Physical meaning and consequences of the loop IR divergences in global dS

TL;DR

This paper investigates how loop IR divergences in global de Sitter space break its isometry symmetry, derives a kinetic equation from the Dyson-Schwinger framework, and explores the physical implications, including particle production.

Contribution

It introduces a kinetic equation for global de Sitter space derived from the Dyson-Schwinger approach, revealing the physical effects of IR divergences and isometry breaking.

Findings

Loop IR divergences break de Sitter isometry in global space.

Kinetic equation describes IR effects and particle dynamics.

Explosive particle production occurs under certain initial conditions.

Abstract

Following arXiv:1012.2107 we show that in global de Sitter space its isometry is broken by the loop IR divergences for any invariant vacuum state of the massive scalars.

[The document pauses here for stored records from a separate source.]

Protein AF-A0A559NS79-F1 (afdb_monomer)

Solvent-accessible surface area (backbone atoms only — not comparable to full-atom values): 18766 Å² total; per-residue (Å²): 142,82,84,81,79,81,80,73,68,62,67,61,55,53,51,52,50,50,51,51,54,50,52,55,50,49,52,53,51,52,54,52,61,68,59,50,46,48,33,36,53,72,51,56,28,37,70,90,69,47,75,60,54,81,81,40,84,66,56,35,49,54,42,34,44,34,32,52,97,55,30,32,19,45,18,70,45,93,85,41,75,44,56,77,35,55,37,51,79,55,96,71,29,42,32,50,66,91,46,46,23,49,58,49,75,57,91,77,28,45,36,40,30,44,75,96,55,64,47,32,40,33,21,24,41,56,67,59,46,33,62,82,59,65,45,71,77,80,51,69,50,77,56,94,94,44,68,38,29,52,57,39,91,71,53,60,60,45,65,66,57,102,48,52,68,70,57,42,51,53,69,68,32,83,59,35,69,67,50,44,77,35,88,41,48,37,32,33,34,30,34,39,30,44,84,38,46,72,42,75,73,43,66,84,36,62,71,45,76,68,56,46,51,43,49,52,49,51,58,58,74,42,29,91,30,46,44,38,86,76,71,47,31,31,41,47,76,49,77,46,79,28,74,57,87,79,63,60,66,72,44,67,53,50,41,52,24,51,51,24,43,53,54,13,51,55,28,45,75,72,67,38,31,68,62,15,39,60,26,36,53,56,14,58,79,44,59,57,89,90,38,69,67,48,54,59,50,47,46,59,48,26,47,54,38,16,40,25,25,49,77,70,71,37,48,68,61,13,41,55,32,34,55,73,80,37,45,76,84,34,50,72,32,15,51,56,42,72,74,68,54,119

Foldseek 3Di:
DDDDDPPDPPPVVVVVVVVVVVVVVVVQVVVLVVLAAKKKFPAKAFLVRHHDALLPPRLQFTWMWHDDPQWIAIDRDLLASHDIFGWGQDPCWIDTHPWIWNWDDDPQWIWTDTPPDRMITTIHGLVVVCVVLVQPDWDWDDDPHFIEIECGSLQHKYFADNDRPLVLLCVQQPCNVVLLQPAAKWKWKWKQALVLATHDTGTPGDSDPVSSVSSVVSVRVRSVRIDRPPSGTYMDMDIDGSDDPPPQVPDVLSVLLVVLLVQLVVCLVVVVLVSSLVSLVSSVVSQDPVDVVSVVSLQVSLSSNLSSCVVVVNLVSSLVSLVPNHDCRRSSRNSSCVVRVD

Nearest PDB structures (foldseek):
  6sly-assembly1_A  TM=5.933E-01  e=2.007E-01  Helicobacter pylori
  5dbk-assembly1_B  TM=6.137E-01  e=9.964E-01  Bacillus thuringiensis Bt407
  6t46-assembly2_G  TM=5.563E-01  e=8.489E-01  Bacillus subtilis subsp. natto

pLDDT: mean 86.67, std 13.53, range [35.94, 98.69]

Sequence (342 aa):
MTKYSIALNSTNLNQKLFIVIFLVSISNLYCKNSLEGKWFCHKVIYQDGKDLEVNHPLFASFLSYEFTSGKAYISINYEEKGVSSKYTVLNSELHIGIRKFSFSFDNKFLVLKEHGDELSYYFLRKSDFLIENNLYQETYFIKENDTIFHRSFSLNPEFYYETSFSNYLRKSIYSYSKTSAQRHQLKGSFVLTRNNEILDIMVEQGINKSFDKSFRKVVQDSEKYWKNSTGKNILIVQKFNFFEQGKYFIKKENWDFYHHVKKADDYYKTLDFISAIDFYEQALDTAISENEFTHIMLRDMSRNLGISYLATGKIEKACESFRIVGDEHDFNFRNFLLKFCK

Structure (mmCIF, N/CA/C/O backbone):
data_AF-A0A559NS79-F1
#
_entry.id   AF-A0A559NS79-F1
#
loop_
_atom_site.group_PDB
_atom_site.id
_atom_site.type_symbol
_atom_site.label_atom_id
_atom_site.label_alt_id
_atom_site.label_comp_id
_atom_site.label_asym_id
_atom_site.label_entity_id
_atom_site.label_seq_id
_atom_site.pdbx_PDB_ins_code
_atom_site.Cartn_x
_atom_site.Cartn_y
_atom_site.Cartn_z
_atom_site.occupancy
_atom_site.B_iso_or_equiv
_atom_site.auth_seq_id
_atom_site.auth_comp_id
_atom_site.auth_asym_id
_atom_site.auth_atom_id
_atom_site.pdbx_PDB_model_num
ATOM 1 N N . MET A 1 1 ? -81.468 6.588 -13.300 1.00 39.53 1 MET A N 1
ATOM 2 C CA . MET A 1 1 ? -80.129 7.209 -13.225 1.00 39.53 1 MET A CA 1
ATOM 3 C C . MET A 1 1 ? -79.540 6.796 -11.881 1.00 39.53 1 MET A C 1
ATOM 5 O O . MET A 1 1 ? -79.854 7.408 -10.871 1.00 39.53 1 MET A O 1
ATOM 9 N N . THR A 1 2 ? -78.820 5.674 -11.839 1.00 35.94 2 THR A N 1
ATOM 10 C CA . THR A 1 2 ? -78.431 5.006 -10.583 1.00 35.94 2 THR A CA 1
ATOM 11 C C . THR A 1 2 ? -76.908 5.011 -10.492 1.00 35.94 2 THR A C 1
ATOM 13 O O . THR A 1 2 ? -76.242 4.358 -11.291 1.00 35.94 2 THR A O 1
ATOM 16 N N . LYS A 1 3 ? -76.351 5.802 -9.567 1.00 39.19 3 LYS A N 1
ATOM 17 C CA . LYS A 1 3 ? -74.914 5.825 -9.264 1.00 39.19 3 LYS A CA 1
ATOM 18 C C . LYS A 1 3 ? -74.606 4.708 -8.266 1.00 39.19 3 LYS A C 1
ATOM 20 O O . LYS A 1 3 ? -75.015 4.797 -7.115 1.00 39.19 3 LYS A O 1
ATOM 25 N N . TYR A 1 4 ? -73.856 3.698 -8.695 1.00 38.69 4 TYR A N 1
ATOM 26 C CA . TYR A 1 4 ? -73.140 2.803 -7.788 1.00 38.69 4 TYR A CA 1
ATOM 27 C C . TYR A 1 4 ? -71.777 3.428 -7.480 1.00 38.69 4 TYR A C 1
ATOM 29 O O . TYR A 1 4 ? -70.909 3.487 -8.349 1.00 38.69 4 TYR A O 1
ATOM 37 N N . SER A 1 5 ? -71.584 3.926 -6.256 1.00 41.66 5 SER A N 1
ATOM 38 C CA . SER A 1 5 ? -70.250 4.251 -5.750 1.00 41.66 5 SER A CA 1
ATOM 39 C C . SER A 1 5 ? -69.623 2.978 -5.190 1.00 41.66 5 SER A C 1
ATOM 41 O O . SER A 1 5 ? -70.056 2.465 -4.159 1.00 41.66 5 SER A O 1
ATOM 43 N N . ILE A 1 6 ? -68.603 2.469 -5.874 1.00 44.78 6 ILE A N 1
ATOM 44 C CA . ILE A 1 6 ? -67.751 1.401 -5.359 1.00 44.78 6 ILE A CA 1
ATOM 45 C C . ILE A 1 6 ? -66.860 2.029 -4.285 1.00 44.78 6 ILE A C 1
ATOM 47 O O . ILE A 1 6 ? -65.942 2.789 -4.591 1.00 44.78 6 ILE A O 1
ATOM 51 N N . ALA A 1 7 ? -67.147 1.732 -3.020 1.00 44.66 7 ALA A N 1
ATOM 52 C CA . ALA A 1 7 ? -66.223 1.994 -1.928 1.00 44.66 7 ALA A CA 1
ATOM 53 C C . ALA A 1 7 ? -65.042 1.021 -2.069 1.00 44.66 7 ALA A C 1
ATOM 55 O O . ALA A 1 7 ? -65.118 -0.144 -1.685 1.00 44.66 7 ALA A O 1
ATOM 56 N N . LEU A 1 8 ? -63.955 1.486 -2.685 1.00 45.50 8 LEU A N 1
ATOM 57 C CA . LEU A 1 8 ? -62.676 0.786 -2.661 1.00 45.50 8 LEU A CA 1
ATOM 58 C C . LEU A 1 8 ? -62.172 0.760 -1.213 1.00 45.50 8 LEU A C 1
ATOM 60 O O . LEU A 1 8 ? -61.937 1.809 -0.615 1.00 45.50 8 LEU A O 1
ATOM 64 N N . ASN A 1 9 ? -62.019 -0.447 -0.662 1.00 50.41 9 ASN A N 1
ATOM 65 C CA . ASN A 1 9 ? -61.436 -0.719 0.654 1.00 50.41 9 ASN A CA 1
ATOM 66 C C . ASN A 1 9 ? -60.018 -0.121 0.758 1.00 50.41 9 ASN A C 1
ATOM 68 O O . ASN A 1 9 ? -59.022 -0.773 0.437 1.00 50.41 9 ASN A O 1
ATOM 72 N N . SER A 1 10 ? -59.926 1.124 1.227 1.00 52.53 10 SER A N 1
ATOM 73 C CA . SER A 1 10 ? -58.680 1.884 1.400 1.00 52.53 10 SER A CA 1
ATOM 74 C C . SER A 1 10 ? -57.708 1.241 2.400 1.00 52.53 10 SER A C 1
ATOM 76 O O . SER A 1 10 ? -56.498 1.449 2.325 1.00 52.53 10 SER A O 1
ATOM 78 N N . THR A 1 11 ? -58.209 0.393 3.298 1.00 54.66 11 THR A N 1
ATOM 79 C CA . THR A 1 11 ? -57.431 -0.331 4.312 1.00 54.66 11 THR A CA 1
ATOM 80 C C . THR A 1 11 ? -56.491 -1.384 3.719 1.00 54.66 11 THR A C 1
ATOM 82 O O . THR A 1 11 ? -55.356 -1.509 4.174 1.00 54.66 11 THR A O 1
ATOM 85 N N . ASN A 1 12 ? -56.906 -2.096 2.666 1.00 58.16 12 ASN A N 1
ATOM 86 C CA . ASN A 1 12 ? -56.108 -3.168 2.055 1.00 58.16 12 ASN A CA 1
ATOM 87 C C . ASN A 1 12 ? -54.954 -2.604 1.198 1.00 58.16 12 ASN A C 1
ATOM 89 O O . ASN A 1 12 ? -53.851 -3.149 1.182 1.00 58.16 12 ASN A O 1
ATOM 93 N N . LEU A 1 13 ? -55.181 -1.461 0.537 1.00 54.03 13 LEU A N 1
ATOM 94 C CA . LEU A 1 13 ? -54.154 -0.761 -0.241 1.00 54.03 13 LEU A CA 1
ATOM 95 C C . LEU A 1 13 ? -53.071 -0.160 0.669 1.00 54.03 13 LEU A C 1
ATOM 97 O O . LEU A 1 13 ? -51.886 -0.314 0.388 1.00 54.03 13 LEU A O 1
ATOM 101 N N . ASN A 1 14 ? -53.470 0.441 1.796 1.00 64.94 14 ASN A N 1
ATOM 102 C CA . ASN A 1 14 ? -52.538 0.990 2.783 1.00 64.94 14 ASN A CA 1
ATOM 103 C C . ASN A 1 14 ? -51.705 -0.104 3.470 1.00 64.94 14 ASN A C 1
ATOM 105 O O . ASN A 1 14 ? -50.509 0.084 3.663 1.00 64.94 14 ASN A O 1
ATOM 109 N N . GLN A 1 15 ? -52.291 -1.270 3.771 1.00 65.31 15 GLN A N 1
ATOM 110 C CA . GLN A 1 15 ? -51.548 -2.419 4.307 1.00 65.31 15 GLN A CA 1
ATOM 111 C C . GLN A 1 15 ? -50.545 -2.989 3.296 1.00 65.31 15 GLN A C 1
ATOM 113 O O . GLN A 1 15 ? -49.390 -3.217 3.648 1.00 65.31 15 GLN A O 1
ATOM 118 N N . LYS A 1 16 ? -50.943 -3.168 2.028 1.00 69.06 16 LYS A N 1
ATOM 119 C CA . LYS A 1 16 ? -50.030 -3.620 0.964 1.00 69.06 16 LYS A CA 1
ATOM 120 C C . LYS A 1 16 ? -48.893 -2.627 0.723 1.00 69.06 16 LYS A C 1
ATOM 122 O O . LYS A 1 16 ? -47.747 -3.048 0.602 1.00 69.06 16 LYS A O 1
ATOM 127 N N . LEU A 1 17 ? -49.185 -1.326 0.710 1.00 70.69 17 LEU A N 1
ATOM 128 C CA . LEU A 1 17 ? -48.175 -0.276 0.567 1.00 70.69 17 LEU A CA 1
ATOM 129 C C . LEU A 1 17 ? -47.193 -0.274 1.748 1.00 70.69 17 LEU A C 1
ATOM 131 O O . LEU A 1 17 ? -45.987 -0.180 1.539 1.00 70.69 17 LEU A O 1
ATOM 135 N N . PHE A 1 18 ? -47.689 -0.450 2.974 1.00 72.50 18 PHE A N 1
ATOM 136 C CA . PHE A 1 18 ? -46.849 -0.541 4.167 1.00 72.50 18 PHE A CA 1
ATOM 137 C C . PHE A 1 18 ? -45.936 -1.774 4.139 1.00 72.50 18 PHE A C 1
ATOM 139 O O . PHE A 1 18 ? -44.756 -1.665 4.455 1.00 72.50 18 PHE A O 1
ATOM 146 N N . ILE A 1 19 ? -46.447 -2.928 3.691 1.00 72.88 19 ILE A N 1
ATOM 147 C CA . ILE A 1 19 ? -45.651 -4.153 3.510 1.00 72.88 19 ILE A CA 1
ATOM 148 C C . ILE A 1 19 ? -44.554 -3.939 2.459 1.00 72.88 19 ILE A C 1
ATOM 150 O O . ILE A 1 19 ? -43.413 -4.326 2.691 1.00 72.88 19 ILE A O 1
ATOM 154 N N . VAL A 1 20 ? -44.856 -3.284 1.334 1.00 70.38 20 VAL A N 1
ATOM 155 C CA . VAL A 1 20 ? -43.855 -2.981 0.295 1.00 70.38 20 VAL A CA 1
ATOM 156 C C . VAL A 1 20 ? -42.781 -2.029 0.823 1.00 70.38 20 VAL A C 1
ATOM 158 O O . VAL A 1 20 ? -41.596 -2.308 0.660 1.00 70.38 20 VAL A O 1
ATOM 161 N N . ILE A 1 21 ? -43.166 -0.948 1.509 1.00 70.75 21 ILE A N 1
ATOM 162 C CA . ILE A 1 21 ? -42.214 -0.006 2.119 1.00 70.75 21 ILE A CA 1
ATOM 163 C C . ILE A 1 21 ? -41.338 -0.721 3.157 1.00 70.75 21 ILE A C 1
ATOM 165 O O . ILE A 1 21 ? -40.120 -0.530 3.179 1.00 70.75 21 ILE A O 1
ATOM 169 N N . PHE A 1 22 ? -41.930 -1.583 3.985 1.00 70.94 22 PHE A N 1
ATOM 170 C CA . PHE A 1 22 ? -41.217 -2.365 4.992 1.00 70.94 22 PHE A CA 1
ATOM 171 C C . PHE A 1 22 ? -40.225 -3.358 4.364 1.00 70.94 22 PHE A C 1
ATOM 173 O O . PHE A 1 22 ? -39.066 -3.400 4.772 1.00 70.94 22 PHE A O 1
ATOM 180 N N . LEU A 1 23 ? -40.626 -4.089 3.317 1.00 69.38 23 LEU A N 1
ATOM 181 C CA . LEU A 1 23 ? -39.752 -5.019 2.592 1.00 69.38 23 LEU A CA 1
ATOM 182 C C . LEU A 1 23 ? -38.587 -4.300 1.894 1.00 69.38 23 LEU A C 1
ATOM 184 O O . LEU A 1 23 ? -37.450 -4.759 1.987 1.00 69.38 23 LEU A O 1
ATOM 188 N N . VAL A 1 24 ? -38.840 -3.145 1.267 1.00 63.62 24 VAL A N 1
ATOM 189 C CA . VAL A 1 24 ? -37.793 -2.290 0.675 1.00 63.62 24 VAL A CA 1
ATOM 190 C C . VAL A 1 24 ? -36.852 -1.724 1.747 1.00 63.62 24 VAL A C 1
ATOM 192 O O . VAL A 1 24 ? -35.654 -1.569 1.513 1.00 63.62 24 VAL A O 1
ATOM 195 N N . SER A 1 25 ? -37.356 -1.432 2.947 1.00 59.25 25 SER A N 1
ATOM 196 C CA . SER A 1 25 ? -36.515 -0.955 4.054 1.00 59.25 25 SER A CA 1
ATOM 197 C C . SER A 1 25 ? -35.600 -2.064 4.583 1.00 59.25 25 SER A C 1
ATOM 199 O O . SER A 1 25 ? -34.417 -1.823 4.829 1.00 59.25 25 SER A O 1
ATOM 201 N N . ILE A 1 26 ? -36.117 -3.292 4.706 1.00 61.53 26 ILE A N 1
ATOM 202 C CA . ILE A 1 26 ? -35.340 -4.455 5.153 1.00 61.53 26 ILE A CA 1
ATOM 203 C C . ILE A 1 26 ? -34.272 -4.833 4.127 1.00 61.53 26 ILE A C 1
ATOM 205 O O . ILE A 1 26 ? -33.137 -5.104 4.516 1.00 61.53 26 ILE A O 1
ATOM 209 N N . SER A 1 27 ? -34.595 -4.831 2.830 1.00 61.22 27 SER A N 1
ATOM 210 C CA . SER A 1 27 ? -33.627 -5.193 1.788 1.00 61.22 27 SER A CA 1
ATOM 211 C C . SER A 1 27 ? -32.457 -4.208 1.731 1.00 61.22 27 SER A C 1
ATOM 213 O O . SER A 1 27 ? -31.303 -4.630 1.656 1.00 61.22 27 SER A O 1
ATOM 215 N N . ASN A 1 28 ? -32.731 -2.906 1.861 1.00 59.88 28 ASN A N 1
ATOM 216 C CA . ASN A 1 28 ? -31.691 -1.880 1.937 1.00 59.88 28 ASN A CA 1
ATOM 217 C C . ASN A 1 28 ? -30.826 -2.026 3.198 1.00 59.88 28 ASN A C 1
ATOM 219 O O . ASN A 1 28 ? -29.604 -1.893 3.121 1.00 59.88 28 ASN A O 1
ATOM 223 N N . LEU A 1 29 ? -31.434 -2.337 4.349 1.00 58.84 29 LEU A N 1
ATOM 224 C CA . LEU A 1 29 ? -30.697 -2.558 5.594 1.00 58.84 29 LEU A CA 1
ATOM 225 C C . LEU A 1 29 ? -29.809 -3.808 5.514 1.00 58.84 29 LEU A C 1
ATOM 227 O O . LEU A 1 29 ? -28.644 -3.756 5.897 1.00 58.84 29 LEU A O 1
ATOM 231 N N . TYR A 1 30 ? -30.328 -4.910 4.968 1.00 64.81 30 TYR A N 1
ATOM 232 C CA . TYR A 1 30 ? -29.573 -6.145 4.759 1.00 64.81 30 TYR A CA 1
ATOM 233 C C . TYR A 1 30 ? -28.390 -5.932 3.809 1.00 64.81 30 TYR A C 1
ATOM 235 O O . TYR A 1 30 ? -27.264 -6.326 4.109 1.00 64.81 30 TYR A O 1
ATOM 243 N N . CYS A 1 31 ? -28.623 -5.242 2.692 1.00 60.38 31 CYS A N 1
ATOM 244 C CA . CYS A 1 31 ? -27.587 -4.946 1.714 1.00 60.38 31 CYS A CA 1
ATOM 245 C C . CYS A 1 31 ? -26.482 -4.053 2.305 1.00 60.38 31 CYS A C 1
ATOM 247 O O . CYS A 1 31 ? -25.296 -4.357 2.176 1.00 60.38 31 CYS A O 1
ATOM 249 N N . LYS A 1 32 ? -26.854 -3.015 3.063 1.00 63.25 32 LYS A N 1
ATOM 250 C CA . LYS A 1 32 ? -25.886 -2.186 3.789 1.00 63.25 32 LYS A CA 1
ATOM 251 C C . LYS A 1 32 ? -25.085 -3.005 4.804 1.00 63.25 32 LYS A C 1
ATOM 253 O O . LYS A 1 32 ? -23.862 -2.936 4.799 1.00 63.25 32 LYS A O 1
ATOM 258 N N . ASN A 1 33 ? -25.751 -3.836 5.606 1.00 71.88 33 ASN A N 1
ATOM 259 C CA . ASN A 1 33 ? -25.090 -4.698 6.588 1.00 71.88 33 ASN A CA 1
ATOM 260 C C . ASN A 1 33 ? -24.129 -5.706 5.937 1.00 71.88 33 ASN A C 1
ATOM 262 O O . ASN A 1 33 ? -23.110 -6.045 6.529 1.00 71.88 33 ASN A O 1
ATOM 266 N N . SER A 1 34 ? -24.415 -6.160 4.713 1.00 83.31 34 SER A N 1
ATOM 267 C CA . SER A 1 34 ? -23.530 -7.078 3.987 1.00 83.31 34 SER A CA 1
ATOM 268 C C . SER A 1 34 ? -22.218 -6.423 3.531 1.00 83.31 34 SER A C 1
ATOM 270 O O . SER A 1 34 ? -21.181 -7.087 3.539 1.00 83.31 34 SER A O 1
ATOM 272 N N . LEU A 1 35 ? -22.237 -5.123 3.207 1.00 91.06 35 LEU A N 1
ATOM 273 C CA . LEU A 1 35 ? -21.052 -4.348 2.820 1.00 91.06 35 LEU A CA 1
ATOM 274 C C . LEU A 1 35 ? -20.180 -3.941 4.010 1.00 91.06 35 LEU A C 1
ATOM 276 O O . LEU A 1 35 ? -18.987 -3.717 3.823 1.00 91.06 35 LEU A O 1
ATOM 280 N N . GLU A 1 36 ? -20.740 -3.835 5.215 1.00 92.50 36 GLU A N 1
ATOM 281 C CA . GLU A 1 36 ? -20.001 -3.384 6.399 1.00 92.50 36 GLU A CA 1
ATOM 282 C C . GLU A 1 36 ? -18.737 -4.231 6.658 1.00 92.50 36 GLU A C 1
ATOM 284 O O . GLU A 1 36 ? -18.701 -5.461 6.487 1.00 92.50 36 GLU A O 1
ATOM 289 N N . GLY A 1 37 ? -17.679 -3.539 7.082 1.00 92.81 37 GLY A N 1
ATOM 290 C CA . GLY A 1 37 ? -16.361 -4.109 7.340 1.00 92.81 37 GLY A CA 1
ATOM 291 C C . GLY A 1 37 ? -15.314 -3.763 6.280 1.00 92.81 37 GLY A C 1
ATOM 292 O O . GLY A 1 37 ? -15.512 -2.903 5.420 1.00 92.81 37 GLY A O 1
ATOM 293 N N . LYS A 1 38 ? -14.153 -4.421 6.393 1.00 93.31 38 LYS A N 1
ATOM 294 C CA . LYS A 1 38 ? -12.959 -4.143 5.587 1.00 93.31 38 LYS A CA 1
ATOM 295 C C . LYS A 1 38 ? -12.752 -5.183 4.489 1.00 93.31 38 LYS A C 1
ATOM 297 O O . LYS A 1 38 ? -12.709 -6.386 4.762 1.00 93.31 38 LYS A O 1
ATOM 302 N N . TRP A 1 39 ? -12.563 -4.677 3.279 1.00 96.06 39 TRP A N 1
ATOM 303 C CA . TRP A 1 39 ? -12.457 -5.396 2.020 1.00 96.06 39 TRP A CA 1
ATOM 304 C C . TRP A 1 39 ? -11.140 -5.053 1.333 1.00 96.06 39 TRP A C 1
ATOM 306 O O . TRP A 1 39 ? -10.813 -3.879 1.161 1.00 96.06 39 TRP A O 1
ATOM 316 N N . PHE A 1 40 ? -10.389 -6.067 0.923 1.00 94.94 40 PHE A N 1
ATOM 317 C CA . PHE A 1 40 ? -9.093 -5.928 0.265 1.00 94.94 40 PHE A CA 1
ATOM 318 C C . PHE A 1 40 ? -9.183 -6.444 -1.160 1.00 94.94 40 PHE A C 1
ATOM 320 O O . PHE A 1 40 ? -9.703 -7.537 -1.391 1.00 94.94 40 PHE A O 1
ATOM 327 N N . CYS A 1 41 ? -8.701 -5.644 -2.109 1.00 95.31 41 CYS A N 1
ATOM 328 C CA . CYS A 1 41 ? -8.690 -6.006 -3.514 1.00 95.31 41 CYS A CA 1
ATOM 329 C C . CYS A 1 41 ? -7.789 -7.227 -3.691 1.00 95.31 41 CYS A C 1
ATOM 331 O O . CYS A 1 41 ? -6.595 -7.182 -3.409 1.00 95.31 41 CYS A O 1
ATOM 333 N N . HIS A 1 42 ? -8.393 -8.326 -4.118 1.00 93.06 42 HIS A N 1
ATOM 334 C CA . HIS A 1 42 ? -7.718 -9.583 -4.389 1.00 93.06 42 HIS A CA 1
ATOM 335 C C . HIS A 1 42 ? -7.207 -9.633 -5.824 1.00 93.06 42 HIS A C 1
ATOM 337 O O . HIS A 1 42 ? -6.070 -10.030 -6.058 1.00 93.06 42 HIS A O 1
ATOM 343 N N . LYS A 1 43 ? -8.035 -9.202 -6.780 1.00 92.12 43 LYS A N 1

We derive kinetic equation in global de Sitter space. It follows from the Dyson-Schwinger equation of the Schwinger-Keldysh diagrammatic technique in IR limit and allows to understand the physical meaning and consequences of the loop IR divergences. In many respects the isometry breaking in global dS is similar to the one in the contracting Poincare patch of de Sitter space. Hence, as a warm up exercise we study the kinetic equation and properties of its solutions in the expanding and contracting Poincare patches of de Sitter space. Quite unexpectedly we find that under some initial conditions there is an explosive production of massive particles in the expanding Poincare patch.